1

Really need help trying to find the fastest way to display the number of times each part of a 500000 part unidimensional array occurs inside the DATA file. So its a word count of every element in the huge array.

I need all of the lines in the ArrayDataFile searched for at the DATA file. I generate the array with declare array and then proceed to readarray a DATA file in my Documents folder with a for loop. Is this the best code for this job? The arrayelements in the array are searched for at the DATA file, however its a 500000 part list of items. The following code is an exact replica of the DATA file contents until line number 40 or something. The real file to be used is 600000 lines long. I need to optimized this search so as to be able to search the DATA file as fast as possible on my outdated hardware:

DATA file is

1321064615465465465465465446513213321378787542119 #### the actual real life string is a lot longer than this space provides!!

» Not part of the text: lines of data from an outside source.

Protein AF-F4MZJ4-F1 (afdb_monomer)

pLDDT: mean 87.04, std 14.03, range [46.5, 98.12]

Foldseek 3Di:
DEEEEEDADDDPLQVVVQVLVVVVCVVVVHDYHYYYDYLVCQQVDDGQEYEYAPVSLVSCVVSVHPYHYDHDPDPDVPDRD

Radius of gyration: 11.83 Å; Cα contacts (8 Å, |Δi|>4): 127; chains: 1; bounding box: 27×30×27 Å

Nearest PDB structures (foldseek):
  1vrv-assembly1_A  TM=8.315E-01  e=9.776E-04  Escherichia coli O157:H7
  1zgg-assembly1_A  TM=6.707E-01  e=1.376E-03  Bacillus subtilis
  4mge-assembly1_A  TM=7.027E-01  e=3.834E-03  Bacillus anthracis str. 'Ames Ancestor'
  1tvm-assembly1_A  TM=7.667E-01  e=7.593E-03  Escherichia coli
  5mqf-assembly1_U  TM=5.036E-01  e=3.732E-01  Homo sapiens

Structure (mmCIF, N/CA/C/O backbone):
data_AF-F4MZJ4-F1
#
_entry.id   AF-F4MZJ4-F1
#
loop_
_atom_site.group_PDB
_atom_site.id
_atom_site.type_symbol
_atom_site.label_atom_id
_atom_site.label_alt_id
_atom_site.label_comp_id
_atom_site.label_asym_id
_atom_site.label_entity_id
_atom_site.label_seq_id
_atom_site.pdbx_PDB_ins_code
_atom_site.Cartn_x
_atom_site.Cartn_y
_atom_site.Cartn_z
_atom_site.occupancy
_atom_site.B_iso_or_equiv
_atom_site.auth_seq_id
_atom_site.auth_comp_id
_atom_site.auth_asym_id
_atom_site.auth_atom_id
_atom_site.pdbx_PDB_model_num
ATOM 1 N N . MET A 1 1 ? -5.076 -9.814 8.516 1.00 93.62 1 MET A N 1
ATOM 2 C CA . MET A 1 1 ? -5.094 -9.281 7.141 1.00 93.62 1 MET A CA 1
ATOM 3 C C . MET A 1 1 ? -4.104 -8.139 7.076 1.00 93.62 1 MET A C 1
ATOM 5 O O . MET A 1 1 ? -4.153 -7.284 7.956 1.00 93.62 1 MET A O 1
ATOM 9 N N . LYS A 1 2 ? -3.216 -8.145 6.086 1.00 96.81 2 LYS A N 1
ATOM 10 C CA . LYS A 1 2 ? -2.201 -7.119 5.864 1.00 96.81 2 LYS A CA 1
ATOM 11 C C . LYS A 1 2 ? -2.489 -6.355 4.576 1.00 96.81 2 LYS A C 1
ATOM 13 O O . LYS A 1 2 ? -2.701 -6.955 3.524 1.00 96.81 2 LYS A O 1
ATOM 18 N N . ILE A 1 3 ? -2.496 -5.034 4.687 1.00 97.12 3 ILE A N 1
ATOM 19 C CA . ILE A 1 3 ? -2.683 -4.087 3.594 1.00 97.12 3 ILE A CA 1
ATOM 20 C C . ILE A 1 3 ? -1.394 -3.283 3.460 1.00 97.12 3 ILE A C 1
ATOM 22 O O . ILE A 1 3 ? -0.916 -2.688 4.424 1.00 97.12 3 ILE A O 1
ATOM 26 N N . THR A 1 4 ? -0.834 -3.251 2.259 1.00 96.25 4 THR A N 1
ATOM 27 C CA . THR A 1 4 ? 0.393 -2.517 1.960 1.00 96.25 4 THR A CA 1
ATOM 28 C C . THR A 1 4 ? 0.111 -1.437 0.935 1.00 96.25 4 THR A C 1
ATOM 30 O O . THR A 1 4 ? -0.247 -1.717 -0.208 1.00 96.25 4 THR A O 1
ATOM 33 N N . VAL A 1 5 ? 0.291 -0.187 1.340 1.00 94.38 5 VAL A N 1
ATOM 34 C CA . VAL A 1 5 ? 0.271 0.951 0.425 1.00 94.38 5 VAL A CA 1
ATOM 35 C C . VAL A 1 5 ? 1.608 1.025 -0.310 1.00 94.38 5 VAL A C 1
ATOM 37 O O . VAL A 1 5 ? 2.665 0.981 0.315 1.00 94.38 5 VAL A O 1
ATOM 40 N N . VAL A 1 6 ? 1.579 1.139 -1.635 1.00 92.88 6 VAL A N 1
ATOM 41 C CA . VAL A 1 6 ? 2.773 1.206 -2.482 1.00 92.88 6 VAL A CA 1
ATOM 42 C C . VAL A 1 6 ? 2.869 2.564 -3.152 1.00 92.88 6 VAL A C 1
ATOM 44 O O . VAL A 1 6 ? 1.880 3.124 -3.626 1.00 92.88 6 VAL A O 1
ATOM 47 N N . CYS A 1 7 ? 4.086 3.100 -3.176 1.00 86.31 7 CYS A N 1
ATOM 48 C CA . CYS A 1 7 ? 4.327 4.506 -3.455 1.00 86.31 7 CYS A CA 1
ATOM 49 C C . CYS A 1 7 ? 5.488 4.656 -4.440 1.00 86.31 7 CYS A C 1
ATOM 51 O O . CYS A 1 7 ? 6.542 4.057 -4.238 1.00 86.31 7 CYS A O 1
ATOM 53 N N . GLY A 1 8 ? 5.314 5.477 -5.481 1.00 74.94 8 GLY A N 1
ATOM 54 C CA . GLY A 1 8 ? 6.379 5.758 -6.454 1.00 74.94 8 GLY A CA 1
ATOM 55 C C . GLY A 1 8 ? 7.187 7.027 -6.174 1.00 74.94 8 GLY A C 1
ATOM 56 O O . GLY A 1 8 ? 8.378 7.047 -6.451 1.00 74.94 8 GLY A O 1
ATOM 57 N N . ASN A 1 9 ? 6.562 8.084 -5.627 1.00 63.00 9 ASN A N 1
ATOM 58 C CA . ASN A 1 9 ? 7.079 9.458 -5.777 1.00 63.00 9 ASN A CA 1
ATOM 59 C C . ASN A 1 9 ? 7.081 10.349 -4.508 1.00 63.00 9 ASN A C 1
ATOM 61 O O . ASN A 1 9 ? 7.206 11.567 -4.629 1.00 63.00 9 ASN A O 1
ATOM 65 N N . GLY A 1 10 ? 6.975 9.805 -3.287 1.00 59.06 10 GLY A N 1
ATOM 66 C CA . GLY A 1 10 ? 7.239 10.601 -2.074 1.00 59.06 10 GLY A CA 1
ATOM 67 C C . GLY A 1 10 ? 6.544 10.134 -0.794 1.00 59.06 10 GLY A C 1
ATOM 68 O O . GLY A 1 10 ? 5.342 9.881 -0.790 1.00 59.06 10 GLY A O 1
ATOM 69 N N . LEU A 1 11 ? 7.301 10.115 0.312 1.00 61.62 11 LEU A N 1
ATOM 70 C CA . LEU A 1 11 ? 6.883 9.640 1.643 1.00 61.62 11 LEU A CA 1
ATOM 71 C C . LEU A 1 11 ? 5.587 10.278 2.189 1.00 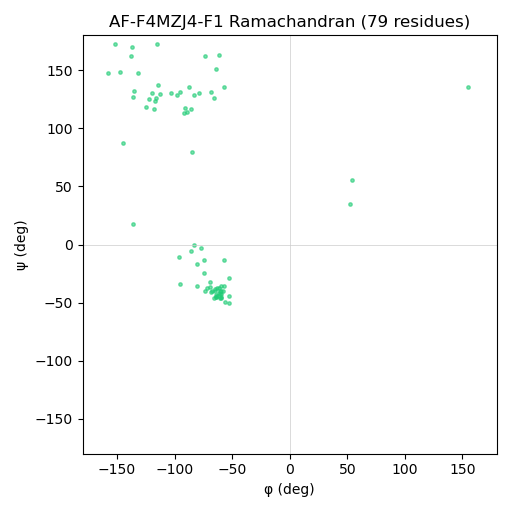61.62 11 LEU A C 1
ATOM 73 O O . LEU A 1 11 ? 4.870 9.655 2.967 1.00 61.62 11 LEU A O 1
ATOM 77 N N . GLY A 1 12 ? 5.267 11.519 1.803 1.00 67.81 12 GLY A N 1
ATOM 78 C CA . GLY A 1 12 ? 4.112 12.242 2.352 1.00 67.81 12 GLY A CA 1
ATOM 79 C C . GLY A 1 12 ? 2.753 11.708 1.886 1.00 67.81 12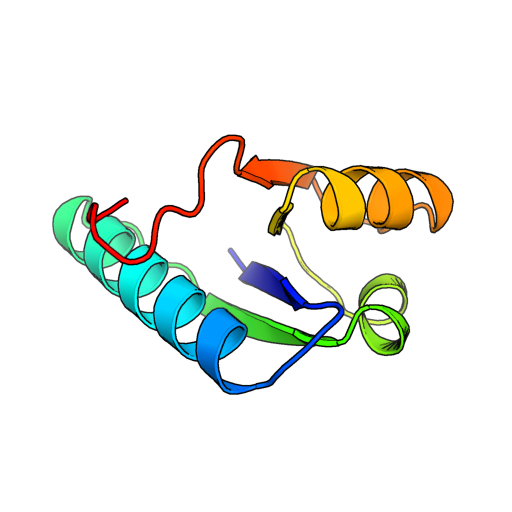 GLY A C 1
ATOM 80 O O . GLY A 1 12 ? 1.807 11.657 2.669 1.00 67.81 12 GLY A O 1
ATOM 81 N N . THR A 1 13 ? 2.646 11.287 0.624 1.00 72.19 13 THR A N 1
ATOM 82 C CA . THR A 1 13 ? 1.384 10.787 0.052 1.00 72.19 13 TH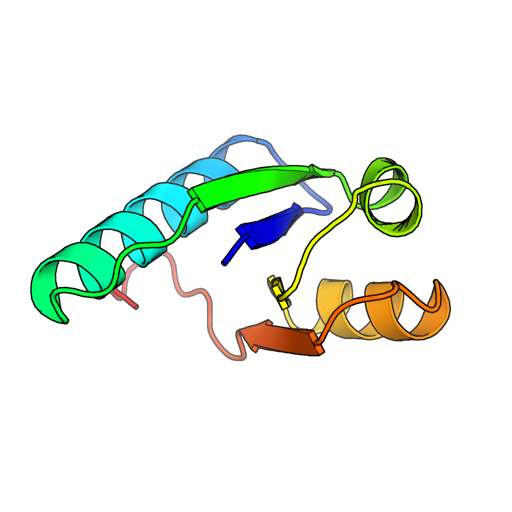R A CA 1
ATOM 83 C C . THR A 1 13 ? 1.053 9.390 0.579 1.00 72.19 13 THR A C 1
ATOM 85 O O . THR A 1 13 ? -0.085 9.122 0.956 1.00 72.19 13 THR A O 1
ATOM 88 N N . SER A 1 14 ? 2.076 8.549 0.704 1.00 71.44 14 SER A N 1
ATOM 89 C CA . SER A 1 14 ? 2.047 7.214 1.307 1.00 71.44 14 SER A CA 1
ATOM 90 C C . SER A 1 14 ? 1.451 7.217 2.709 1.00 71.44 14 SER A C 1
ATOM 92 O O . SER A 1 14 ? 0.514 6.478 3.003 1.00 71.44 14 SER A O 1
ATOM 94 N N . LEU A 1 15 ? 1.963 8.116 3.555 1.00 80.31 15 LEU A N 1
ATOM 95 C CA . LEU A 1 15 ? 1.557 8.224 4.947 1.00 80.31 15 LEU A CA 1
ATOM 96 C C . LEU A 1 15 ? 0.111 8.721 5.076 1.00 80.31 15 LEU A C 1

The ArrayDataFile (they are all unique string elements) is

1212121
11
2
00
215
0
5845
88
1
6
5
133
86 ##### . . . etc etc on to 500 000 items

BASH Script code that I have been able to put together to accomplish this:

#!/bin/bash
declare -a Array
readarray Array < ArrayDataFile   
for each in "${Array[@]}"
do
LC_ALL=C fgrep -o "$each" '/home/USER/Documents/DATA' | wc -l >> GrepResultsOutputFile
done

In order to quickly search a 500,000 part unidimensional array taken from the lines of the ArrayDataFile. what is the absolute best way to optimize code for speed in the search? I need to display the output in a per line basis in the GrepResultsOutputFile. Does not have to be the same code, any method that is the fastest, be it SED, AWK, GREP or any other method?

BASH the best way at all? Heard its slow.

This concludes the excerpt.